The skills of an early data scientist differs from the product generalist. A one-size fits all approach to hiring for data scientist will not work. One has to be thoughtful of the size and maturity of the data organization, the needs of the product team and the related problems the data scientist will solve. The data organization should evolve with the growth of the product and thus the needs will change over time. For example, hiring data engineers who specialize in petabyte-scale data is probably not valuable at an early stage but might be as a product gets more use.

SKILLS NEEDED

Data scientists are either new graduates (Bachelor, Master, MBA and PhD) or experienced professionals (product, technology and consulting). They have different skills and it is valuable to have a good mix of them to solve a variety of problems. Largely, there are three types of skills that these people provide — scientific rigor, consulting mindset and programming strengths applied to the different dimensions below.

Problem formulation. Data scientists must be able to formulate and structure problems. This generally requires the consulting mindset as well the scientific approach to problem solving.
Technical ability. Programming and scientific skills are both required to extract data.
Analytical ability. Analytical skills are required to extract and manipulate data sets, and to extract value from the data in the form of tables, charts, etc. Consulting mindset and scientific approach to problem solving are necessary to make sense of the data.
Synthesis. Data scientists need to Interpret the results, simplify and synthesize. A consulting mindset is very valuable for simplification and synthesis.
Influence. influencing decisions by storytelling is important for creating impact. Ability to influence using data require a consulting mindset.
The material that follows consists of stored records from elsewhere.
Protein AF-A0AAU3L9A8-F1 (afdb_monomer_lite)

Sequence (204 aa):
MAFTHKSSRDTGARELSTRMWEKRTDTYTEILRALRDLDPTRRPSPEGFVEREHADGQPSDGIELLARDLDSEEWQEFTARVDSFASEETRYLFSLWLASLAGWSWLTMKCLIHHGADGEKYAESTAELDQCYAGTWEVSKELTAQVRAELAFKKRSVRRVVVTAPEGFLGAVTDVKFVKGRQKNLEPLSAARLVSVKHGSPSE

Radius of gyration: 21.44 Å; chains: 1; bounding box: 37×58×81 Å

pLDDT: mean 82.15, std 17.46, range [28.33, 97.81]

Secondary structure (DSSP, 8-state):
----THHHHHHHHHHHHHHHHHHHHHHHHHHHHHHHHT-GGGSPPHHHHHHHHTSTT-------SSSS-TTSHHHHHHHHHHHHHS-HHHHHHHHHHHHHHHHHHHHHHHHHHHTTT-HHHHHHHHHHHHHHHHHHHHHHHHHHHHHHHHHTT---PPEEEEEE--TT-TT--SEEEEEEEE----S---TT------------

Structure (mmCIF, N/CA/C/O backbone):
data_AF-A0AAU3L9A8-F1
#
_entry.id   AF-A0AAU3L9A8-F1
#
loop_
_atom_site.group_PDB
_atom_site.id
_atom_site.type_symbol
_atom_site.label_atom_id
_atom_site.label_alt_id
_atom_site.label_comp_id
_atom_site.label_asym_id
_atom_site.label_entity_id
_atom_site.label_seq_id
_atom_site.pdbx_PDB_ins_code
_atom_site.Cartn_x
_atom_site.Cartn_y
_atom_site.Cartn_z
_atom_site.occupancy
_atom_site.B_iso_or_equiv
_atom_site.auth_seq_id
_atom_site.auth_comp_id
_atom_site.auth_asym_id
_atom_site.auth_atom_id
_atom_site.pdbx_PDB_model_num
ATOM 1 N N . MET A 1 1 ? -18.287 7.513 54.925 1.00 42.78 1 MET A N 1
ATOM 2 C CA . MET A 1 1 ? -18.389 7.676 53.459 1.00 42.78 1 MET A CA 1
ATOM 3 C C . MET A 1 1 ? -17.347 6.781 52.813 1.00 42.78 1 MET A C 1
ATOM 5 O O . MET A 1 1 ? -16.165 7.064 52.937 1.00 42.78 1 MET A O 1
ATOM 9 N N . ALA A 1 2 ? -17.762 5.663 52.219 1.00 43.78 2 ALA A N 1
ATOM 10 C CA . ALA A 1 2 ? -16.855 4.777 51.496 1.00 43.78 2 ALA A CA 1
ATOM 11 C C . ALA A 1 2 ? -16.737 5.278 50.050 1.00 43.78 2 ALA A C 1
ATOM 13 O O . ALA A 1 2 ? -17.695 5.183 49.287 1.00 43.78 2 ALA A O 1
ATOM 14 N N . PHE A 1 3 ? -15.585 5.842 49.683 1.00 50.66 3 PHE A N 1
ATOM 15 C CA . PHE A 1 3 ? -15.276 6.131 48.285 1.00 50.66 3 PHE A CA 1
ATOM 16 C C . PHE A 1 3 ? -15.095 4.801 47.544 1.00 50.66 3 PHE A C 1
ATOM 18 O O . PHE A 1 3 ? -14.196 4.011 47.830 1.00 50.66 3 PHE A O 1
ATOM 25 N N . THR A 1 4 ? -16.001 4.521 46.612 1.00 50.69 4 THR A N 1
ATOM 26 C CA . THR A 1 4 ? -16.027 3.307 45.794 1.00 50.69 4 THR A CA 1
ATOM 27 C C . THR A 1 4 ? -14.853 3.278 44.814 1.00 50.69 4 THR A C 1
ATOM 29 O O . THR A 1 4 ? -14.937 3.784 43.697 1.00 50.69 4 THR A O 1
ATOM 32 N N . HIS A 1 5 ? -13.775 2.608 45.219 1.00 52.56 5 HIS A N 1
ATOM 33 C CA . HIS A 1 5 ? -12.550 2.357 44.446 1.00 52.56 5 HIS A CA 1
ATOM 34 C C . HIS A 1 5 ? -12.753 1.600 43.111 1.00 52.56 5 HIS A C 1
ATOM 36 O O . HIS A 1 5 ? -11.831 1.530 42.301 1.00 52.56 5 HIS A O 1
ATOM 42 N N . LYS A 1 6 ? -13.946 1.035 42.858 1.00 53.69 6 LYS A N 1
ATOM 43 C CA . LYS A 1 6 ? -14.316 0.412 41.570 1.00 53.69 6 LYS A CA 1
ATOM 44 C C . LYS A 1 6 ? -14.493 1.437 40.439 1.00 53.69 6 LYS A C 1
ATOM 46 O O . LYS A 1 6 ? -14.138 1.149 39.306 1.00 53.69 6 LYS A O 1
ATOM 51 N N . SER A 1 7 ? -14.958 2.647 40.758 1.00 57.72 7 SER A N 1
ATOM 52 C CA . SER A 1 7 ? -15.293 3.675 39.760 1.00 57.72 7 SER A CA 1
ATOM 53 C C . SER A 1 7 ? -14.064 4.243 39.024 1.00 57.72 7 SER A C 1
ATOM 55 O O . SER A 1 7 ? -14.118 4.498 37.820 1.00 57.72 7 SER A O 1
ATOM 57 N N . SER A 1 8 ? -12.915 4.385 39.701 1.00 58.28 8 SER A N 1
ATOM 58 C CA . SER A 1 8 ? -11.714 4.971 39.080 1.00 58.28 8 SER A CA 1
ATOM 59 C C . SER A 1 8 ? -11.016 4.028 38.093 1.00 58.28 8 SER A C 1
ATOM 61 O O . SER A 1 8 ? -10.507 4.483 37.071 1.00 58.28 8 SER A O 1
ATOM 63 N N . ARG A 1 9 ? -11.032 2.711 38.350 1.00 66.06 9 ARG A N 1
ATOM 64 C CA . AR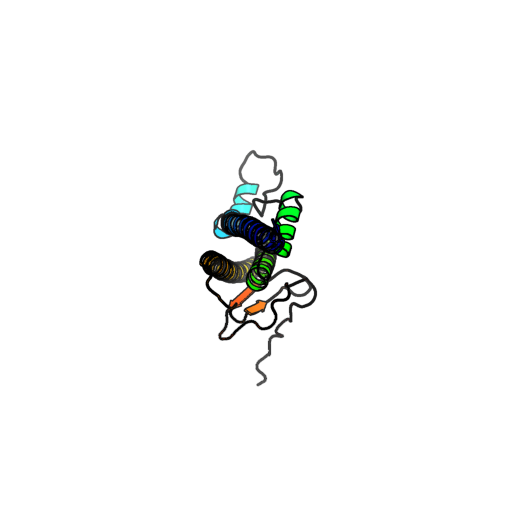G A 1 9 ? -10.474 1.698 37.436 1.00 66.06 9 ARG A CA 1
ATOM 65 C C . ARG A 1 9 ? -11.279 1.579 36.143 1.00 66.06 9 ARG A C 1
ATOM 67 O O . ARG A 1 9 ? -10.681 1.538 35.071 1.00 66.06 9 ARG A O 1
ATOM 74 N N . ASP A 1 10 ? -12.606 1.577 36.244 1.00 68.31 10 ASP A N 1
ATOM 75 C CA . ASP A 1 10 ? -13.489 1.479 35.075 1.00 68.31 10 ASP A CA 1
ATOM 76 C C . ASP A 1 10 ? -13.411 2.741 34.199 1.00 68.31 10 ASP A C 1
ATOM 78 O O . ASP A 1 10 ? -13.421 2.653 32.970 1.00 68.31 10 ASP A O 1
ATOM 82 N N . THR A 1 11 ? -13.241 3.913 34.823 1.00 70.56 11 THR A N 1
ATOM 83 C CA . THR A 1 11 ? -13.017 5.181 34.110 1.00 70.56 11 THR A CA 1
ATOM 84 C C . THR A 1 11 ? -11.682 5.165 33.358 1.00 70.56 11 THR A C 1
ATOM 86 O O . THR A 1 11 ? -11.656 5.435 32.159 1.00 70.56 11 THR A O 1
ATOM 89 N N . GLY A 1 12 ? -10.591 4.739 34.010 1.00 67.25 12 GLY A N 1
ATOM 90 C CA . GLY A 1 12 ? -9.272 4.643 33.374 1.00 67.25 12 GLY A CA 1
ATOM 91 C C . GLY A 1 12 ? -9.214 3.634 32.219 1.00 67.25 12 GLY A C 1
ATOM 92 O O . GLY A 1 12 ? -8.605 3.909 31.187 1.00 67.25 12 GLY A O 1
ATOM 93 N N . ALA A 1 13 ? -9.890 2.487 32.344 1.00 74.00 13 ALA A N 1
ATOM 94 C CA . ALA A 1 13 ? -9.976 1.498 31.267 1.00 74.00 13 ALA A CA 1
ATOM 95 C C . ALA A 1 13 ? -10.754 2.032 30.051 1.00 74.00 13 ALA A C 1
ATOM 97 O O . ALA A 1 13 ? -10.350 1.815 28.905 1.00 74.00 13 ALA A O 1
ATOM 98 N N . ARG A 1 14 ? -11.846 2.768 30.291 1.00 75.69 14 ARG A N 1
ATOM 99 C CA . ARG A 1 14 ? -12.642 3.395 29.231 1.00 75.69 14 ARG A CA 1
ATOM 100 C C . ARG A 1 14 ? -11.863 4.493 28.511 1.00 75.69 14 ARG A C 1
ATOM 102 O O . ARG A 1 14 ? -11.860 4.513 27.286 1.00 75.69 14 ARG A O 1
ATOM 109 N N . GLU A 1 15 ? -11.170 5.360 29.245 1.00 79.94 15 GLU A N 1
ATOM 110 C CA . GLU A 1 15 ? -10.323 6.408 28.662 1.00 79.94 15 GLU A CA 1
ATOM 111 C C . GLU A 1 15 ? -9.187 5.828 27.815 1.00 79.94 15 GLU A C 1
ATOM 113 O O . GLU A 1 15 ? -8.946 6.297 26.702 1.00 79.94 15 GLU A O 1
ATOM 118 N N . LEU A 1 16 ? -8.523 4.773 28.300 1.00 79.12 16 LEU A N 1
ATOM 119 C CA . LEU A 1 16 ? -7.485 4.077 27.541 1.00 79.12 16 LEU A CA 1
ATOM 120 C C . LEU A 1 16 ? -8.054 3.481 26.245 1.00 79.12 16 LEU A C 1
ATOM 122 O O . LEU A 1 16 ? -7.456 3.636 25.183 1.00 79.12 16 LEU A O 1
ATOM 126 N N . SER A 1 17 ? -9.225 2.841 26.319 1.00 81.25 17 SER A N 1
ATOM 127 C CA . SER A 1 17 ? -9.903 2.281 25.147 1.00 81.25 17 SER A CA 1
ATOM 128 C C . SER A 1 17 ? -10.256 3.357 24.120 1.00 81.25 17 SER A C 1
ATOM 130 O O . SER A 1 17 ? -10.060 3.134 22.927 1.00 81.25 17 SER A O 1
ATOM 132 N N . THR A 1 18 ? -10.752 4.515 24.562 1.00 86.62 18 THR A N 1
ATOM 133 C CA . THR A 1 18 ? -11.065 5.642 23.672 1.0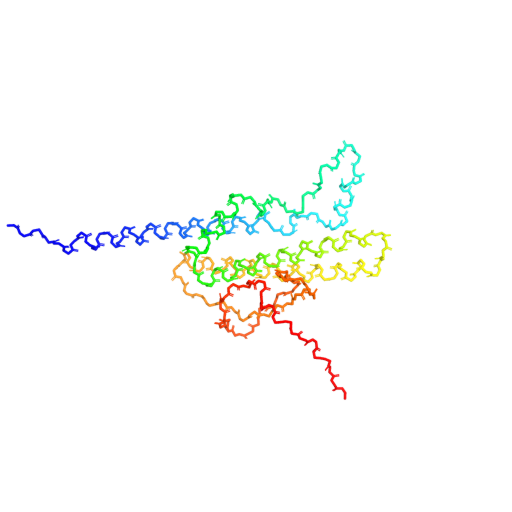0 86.62 18 THR A CA 1
ATOM 134 C C . THR A 1 18 ? -9.803 6.169 22.994 1.00 86.62 18 THR A C 1
ATOM 136 O O . THR A 1 18 ? -9.770 6.255 21.771 1.00 86.62 18 THR A O 1
ATOM 139 N N . ARG A 1 19 ? -8.725 6.413 23.750 1.00 88.94 19 ARG A N 1
ATOM 140 C CA . ARG A 1 19 ? -7.448 6.891 23.188 1.00 88.94 19 ARG A CA 1
ATOM 141 C C . ARG A 1 19 ? -6.837 5.907 22.194 1.00 88.94 19 ARG A C 1
ATOM 143 O O . ARG A 1 19 ? -6.289 6.309 21.174 1.00 88.94 19 ARG A O 1
ATOM 150 N N . MET A 1 20 ? -6.915 4.607 22.478 1.00 89.25 20 MET A N 1
ATOM 151 C CA . MET A 1 20 ? -6.443 3.573 21.551 1.00 89.25 20 MET A CA 1
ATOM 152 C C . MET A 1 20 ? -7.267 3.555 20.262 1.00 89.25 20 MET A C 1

Hiring experienced professional versus new graduates depends on the maturity of the organization and the balance the team desires. It is not wise to be top heavy (too many experienced people) or bottom heavy (too many fresh graduates).

HIRING

As you think about hiring for data science, it is important to note that the entire data field is relatively nascent, and it is rare to find people who have all of these skills right from the beginning of their career or their time with you. High-quality data scientists will scale with your organization, picking up the skills they need as the company grows, and becoming either broadly experienced or deeply specialized.

A good hiring process should be oriented towards evaluating the skills needed. For the generalist, the interview loop should have two analytical decomposition cases, one programming, one applied analysis and one scientific and quantitative interviews.

Two Analysis Cases — This is the most important interview and if one fails in this interview, they should not be hired. So, two interviews to test these skills would be valuable.

Problem formulation — Are you able to understand how to solve business questions by formulating the problem?
Communication and Clarity — Are you creative, articulate and clear in your thought process?
Raw analytical ability — Are you able to analyse the problem?
Product mindset — Are you able to provide recommendations for the product?
Product success and health — Are you able to define product success and analyze product health to identify issues?

2. Programming — This is useful to test your coding skills. Rubric here should be — do you spend 80% of time pulling data and 20% on analysis because your coding skills are weak? The bar should be — spend >80% of time on analysis on <20% of acquiring data.

Simple Data acquisition — Are you able to write simple programs to acquire data?
Complex Data acquisition — Are you able to join disparate data sets to acquire complex data sets?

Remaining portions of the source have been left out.